Directions =
Write out again only the lines that run from the start of the entries to the line containing "ATOM 19 N N", both included.

Stored data entries:
*** Block opens ***
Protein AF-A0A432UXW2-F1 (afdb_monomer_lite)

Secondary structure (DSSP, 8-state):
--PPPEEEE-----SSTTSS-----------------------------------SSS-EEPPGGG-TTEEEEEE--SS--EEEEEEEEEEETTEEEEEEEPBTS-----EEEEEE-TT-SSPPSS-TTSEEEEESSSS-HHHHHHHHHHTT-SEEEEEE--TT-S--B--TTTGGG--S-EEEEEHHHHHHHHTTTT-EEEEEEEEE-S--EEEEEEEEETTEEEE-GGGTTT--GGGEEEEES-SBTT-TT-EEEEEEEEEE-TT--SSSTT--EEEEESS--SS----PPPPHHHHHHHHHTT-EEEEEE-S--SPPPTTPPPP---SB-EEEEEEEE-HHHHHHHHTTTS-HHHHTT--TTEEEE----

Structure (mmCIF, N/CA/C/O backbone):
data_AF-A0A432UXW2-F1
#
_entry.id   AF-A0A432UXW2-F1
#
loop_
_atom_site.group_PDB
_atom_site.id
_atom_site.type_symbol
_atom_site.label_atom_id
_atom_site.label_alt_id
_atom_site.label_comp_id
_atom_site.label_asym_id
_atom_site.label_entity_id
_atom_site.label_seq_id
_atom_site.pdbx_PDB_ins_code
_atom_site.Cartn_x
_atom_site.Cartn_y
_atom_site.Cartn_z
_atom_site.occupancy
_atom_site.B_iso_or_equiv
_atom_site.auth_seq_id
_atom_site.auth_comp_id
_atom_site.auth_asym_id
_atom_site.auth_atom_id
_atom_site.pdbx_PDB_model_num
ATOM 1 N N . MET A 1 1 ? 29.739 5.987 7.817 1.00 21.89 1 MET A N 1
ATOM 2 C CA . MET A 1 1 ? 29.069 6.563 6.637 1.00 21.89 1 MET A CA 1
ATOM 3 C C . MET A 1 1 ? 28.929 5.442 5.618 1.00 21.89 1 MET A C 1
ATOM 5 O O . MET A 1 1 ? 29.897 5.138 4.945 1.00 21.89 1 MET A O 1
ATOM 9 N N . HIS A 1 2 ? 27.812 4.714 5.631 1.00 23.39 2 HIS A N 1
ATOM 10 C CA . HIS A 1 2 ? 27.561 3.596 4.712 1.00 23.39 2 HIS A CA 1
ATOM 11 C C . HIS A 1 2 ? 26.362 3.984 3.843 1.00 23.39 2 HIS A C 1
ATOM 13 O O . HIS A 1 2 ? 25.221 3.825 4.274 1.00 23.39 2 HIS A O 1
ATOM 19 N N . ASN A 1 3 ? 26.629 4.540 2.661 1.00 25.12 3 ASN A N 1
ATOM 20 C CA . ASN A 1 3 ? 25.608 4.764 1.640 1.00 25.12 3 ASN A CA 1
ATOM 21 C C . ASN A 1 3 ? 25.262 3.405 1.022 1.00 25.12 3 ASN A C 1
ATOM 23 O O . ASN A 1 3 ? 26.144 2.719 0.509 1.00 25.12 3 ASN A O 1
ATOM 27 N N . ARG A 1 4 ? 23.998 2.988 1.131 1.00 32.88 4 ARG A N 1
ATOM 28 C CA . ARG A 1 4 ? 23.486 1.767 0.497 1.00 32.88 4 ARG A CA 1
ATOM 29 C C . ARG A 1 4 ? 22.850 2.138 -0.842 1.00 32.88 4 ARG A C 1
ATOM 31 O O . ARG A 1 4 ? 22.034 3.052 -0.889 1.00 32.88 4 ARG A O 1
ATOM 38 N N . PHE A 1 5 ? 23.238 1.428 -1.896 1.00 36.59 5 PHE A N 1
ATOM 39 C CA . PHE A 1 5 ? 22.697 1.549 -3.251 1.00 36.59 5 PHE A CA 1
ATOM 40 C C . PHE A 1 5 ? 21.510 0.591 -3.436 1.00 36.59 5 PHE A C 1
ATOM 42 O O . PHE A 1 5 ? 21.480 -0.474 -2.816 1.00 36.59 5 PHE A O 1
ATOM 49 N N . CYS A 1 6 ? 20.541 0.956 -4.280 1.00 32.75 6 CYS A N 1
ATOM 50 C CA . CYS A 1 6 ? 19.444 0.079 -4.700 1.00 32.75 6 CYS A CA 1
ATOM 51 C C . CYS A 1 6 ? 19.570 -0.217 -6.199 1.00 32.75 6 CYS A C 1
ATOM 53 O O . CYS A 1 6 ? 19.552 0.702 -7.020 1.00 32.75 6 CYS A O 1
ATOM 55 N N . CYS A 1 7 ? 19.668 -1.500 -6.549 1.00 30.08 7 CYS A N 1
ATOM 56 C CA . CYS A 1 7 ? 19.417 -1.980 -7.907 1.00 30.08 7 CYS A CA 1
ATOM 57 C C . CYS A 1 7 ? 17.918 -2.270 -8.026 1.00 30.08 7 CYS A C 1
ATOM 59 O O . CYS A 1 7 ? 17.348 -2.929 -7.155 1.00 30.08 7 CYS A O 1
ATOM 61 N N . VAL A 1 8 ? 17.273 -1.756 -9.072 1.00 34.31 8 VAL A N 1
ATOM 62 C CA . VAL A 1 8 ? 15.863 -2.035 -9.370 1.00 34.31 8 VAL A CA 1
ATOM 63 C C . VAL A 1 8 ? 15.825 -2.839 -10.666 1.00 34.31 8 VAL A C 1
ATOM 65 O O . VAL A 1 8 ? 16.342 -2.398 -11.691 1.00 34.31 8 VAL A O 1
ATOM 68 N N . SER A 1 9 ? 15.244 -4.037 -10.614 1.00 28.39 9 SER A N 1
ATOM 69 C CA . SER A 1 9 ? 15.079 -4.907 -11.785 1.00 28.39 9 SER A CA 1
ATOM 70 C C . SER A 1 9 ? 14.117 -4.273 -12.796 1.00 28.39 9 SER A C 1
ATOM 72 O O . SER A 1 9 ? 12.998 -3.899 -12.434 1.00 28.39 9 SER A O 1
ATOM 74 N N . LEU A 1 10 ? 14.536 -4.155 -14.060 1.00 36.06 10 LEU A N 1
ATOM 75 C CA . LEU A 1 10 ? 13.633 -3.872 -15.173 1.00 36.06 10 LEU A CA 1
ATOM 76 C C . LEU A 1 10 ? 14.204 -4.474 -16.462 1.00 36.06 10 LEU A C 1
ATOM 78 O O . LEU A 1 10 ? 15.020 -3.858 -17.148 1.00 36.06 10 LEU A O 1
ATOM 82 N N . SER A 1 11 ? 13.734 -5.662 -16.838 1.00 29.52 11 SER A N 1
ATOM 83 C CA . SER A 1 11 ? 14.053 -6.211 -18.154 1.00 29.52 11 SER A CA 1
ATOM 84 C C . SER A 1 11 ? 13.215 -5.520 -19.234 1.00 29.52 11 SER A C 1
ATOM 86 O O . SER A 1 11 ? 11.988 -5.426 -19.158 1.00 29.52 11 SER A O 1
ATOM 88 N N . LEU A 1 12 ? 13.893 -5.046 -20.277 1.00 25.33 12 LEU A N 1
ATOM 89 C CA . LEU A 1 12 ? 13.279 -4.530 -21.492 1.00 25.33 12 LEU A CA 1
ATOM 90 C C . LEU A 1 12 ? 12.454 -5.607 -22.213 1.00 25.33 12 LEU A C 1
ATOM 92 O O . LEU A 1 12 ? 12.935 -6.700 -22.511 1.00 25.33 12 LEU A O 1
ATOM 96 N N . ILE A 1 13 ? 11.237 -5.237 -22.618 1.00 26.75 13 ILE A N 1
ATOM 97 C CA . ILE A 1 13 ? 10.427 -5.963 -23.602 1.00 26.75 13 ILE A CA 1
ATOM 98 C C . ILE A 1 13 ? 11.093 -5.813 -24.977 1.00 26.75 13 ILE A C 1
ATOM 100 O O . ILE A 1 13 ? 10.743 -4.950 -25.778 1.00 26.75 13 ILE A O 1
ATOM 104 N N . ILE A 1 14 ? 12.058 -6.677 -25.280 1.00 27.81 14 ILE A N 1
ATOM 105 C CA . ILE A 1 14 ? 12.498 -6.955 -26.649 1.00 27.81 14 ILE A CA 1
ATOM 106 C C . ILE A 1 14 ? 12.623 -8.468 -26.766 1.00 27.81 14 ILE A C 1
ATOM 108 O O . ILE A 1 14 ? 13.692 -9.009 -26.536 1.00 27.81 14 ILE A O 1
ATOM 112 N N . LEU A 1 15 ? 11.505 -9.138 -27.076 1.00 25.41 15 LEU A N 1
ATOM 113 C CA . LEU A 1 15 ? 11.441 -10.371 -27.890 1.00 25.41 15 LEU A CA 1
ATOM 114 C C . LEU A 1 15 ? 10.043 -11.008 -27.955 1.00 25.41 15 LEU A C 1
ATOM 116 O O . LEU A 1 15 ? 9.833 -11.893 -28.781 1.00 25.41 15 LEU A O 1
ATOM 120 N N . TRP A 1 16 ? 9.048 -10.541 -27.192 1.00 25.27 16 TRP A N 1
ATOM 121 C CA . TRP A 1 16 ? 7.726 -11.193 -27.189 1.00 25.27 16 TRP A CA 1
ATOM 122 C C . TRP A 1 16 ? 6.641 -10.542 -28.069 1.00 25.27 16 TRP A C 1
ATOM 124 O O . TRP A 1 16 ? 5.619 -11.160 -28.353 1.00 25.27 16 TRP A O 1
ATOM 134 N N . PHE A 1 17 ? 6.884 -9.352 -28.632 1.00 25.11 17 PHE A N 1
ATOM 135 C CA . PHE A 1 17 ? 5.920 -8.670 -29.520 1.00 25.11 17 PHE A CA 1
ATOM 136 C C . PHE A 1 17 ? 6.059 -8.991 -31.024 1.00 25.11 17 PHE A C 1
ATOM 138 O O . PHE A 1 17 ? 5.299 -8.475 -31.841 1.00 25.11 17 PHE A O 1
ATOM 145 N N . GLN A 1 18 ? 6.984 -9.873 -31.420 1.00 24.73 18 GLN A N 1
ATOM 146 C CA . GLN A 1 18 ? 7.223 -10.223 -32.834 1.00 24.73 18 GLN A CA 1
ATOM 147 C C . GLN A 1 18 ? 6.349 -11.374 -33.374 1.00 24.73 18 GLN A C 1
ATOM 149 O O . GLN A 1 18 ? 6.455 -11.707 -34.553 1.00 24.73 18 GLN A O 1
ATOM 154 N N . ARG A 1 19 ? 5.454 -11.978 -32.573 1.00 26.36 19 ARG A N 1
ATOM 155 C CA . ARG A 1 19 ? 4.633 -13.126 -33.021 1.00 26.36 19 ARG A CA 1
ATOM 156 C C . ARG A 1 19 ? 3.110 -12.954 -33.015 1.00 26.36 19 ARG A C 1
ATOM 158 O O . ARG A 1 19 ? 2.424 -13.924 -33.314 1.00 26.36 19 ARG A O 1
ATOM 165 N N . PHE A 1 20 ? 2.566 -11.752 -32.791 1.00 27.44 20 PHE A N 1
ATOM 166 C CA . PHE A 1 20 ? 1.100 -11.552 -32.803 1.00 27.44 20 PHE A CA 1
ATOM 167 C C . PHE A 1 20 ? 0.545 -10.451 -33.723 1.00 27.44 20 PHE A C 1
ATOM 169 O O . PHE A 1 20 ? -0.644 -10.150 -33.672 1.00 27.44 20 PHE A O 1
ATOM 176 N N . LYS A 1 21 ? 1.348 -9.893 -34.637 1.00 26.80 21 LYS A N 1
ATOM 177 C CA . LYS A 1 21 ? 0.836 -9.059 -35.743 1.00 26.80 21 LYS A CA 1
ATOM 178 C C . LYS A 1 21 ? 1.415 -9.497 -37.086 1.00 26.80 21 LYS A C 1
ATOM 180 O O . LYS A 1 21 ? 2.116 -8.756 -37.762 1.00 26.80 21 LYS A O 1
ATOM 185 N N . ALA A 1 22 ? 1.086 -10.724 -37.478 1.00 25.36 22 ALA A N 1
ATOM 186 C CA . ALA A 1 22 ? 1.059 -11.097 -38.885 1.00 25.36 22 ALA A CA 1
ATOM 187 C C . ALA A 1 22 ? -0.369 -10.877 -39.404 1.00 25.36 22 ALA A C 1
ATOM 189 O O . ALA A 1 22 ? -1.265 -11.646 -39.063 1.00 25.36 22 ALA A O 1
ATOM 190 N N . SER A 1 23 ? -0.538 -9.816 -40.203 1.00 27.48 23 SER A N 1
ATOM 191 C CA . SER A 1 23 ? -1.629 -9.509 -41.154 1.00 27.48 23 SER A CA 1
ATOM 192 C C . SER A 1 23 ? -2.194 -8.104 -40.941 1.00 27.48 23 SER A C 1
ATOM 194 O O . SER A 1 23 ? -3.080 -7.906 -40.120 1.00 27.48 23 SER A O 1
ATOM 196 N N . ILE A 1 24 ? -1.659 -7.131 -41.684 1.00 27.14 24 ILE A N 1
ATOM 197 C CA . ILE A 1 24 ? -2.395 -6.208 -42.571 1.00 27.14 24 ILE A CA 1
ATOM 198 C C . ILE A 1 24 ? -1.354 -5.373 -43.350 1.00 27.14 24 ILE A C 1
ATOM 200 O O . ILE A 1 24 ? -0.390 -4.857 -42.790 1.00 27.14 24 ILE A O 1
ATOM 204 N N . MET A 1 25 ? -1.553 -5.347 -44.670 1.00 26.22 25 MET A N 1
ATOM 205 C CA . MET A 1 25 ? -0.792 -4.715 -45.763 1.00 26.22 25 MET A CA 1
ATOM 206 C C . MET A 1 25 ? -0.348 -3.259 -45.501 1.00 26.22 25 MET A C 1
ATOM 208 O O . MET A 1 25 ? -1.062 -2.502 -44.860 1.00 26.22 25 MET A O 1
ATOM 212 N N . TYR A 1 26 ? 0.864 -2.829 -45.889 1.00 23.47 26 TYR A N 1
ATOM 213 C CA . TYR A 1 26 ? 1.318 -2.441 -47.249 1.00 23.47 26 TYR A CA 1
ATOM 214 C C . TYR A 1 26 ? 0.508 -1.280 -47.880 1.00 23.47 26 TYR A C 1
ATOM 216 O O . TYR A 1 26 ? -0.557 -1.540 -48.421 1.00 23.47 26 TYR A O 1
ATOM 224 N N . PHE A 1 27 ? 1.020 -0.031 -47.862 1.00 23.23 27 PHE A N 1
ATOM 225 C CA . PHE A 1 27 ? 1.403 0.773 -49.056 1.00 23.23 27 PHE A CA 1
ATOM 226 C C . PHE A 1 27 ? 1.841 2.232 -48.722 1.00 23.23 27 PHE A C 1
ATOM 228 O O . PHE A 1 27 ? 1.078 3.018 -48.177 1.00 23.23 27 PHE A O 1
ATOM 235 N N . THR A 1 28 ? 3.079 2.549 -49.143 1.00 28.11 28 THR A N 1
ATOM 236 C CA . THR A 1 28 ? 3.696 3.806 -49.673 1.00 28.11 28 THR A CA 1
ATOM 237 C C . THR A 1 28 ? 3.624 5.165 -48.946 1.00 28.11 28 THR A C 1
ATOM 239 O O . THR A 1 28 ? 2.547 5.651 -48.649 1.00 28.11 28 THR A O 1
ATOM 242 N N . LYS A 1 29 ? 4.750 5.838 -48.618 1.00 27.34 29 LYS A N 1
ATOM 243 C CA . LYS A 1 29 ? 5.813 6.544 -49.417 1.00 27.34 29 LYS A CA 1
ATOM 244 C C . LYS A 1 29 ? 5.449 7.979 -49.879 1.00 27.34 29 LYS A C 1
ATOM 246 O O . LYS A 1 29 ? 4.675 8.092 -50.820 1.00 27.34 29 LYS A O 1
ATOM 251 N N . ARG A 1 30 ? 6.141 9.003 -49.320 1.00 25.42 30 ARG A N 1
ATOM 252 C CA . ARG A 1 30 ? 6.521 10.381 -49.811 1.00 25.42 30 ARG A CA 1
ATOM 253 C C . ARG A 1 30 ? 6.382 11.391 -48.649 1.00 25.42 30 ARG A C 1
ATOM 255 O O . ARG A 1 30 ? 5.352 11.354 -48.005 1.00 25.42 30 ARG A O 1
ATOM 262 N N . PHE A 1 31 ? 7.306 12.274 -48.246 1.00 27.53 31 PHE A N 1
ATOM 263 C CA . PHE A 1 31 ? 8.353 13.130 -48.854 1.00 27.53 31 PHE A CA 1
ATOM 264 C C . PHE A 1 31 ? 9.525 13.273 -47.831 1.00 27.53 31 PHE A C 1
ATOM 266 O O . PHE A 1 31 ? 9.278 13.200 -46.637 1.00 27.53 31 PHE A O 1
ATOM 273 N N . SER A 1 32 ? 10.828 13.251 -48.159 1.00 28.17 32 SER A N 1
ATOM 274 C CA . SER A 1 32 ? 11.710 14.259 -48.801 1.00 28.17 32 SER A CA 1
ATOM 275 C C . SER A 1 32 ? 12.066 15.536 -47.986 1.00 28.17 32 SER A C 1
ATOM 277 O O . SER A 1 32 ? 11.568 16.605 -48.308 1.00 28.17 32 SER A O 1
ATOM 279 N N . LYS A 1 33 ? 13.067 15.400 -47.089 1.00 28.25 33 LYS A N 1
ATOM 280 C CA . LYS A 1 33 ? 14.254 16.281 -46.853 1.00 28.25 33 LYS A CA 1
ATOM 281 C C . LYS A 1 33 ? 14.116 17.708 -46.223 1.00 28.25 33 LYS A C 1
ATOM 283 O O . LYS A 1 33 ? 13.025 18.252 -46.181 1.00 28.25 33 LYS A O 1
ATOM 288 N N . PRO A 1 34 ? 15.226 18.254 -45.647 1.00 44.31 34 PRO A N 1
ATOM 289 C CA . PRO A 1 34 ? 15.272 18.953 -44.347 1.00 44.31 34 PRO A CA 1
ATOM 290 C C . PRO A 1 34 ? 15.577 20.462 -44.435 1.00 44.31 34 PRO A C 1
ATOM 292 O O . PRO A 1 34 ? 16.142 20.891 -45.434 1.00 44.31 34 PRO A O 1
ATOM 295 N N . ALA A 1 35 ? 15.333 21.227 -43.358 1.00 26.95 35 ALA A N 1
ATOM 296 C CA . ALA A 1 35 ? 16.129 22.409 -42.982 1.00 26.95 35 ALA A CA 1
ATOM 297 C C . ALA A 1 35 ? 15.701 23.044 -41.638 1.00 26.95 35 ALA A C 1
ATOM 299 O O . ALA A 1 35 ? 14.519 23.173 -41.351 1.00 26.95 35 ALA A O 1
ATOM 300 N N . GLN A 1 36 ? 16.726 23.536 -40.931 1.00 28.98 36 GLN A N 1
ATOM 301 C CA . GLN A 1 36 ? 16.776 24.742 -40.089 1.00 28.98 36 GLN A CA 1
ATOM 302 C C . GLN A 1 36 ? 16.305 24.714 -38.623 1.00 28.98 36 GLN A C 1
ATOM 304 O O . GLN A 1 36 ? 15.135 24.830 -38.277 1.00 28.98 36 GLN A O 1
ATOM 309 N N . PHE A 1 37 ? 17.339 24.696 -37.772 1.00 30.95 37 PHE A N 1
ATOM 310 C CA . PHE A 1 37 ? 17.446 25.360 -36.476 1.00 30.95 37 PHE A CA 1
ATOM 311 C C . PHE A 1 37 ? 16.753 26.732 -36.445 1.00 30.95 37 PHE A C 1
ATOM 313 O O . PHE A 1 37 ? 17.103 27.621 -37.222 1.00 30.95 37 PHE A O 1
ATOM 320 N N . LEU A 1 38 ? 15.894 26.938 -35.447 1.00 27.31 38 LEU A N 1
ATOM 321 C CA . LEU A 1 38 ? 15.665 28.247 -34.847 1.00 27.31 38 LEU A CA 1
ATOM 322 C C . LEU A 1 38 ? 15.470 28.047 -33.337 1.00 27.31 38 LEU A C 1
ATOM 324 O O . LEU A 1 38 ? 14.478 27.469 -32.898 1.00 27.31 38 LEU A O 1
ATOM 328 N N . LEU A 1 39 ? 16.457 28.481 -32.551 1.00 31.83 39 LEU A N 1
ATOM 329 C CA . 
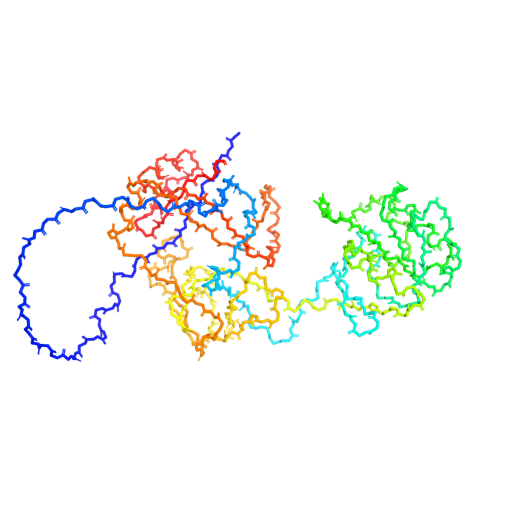LEU A 1 39 ? 16.335 28.622 -31.104 1.00 31.83 39 LEU A CA 1
ATOM 330 C C . LEU A 1 39 ? 15.340 29.751 -30.817 1.00 31.83 39 LEU A C 1
ATOM 332 O O . LEU A 1 39 ? 15.622 30.908 -31.121 1.00 31.83 39 LEU A O 1
ATOM 336 N N . LEU A 1 40 ? 14.210 29.420 -30.195 1.00 28.56 40 LEU A N 1
ATOM 337 C CA . LEU A 1 40 ? 13.364 30.394 -29.517 1.00 28.56 40 LEU A CA 1
ATOM 338 C C . LEU A 1 40 ? 13.267 29.988 -28.045 1.00 28.56 40 LEU A C 1
ATOM 340 O O . LEU A 1 40 ? 12.490 29.119 -27.658 1.00 28.56 40 LEU A O 1
ATOM 344 N N . SER A 1 41 ? 14.124 30.592 -27.231 1.00 29.66 41 SER A N 1
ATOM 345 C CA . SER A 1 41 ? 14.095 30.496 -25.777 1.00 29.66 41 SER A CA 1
*** Block closes ***
Solution below =
Protein AF-A0A432UXW2-F1 (afdb_monomer_lite)

Secondary structure (DSSP, 8-state):
--PPPEEEE-----SSTTSS-----------------------------------SSS-EEPPGGG-TTEEEEEE--SS--EEEEEEEEEEETTEEEEEEEPBTS-----EEEEEE-TT-SSPPSS-TTSEEEEESSSS-HHHHHHHHHHTT-SEEEEEE--TT-S--B--TTTGGG--S-EEEEEHHHHHHHHTTTT-EEEEEEEEE-S--EEEEEEEEETTEEEE-GGGTTT--GGGEEEEES-SBTT-TT-EEEEEEEEEE-TT--SSSTT--EEEEESS--SS----PPPPHHHHHHHHHTT-EEEEEE-S--SPPPTTPPPP---SB-EEEEEEEE-HHHHHHHHTTTS-HHHHTT--TTEEEE----

Structure (mmCIF, N/CA/C/O backbone):
data_AF-A0A432UXW2-F1
#
_entry.id   AF-A0A432UXW2-F1
#
loop_
_atom_site.group_PDB
_atom_site.id
_atom_site.type_symbol
_atom_site.label_atom_id
_atom_site.label_alt_id
_atom_site.label_comp_id
_atom_site.label_asym_id
_atom_site.label_entity_id
_atom_site.label_seq_id
_atom_site.pdbx_PDB_ins_code
_atom_site.Cartn_x
_atom_site.Cartn_y
_atom_site.Cartn_z
_atom_site.occupancy
_atom_site.B_iso_or_equiv
_atom_site.auth_seq_id
_atom_site.auth_comp_id
_atom_site.auth_asym_id
_atom_site.auth_atom_id
_atom_site.pdbx_PDB_model_num
ATOM 1 N N . MET A 1 1 ? 29.739 5.987 7.817 1.00 21.89 1 MET A N 1
ATOM 2 C CA . MET A 1 1 ? 29.069 6.563 6.637 1.00 21.89 1 MET A CA 1
ATOM 3 C C . MET A 1 1 ? 28.929 5.442 5.618 1.00 21.89 1 MET A C 1
ATOM 5 O O . MET A 1 1 ? 29.897 5.138 4.945 1.00 21.89 1 MET A O 1
ATOM 9 N N . HIS A 1 2 ? 27.812 4.714 5.631 1.00 23.39 2 HIS A N 1
ATOM 10 C CA . HIS A 1 2 ? 27.561 3.596 4.712 1.00 23.39 2 HIS A CA 1
ATOM 11 C C . HIS A 1 2 ? 26.362 3.984 3.843 1.00 23.39 2 HIS A C 1
ATOM 13 O O . HIS A 1 2 ? 25.221 3.825 4.274 1.00 23.39 2 HIS A O 1
ATOM 19 N N . ASN A 1 3 ? 26.629 4.540 2.661 1.00 25.12 3 ASN A N 1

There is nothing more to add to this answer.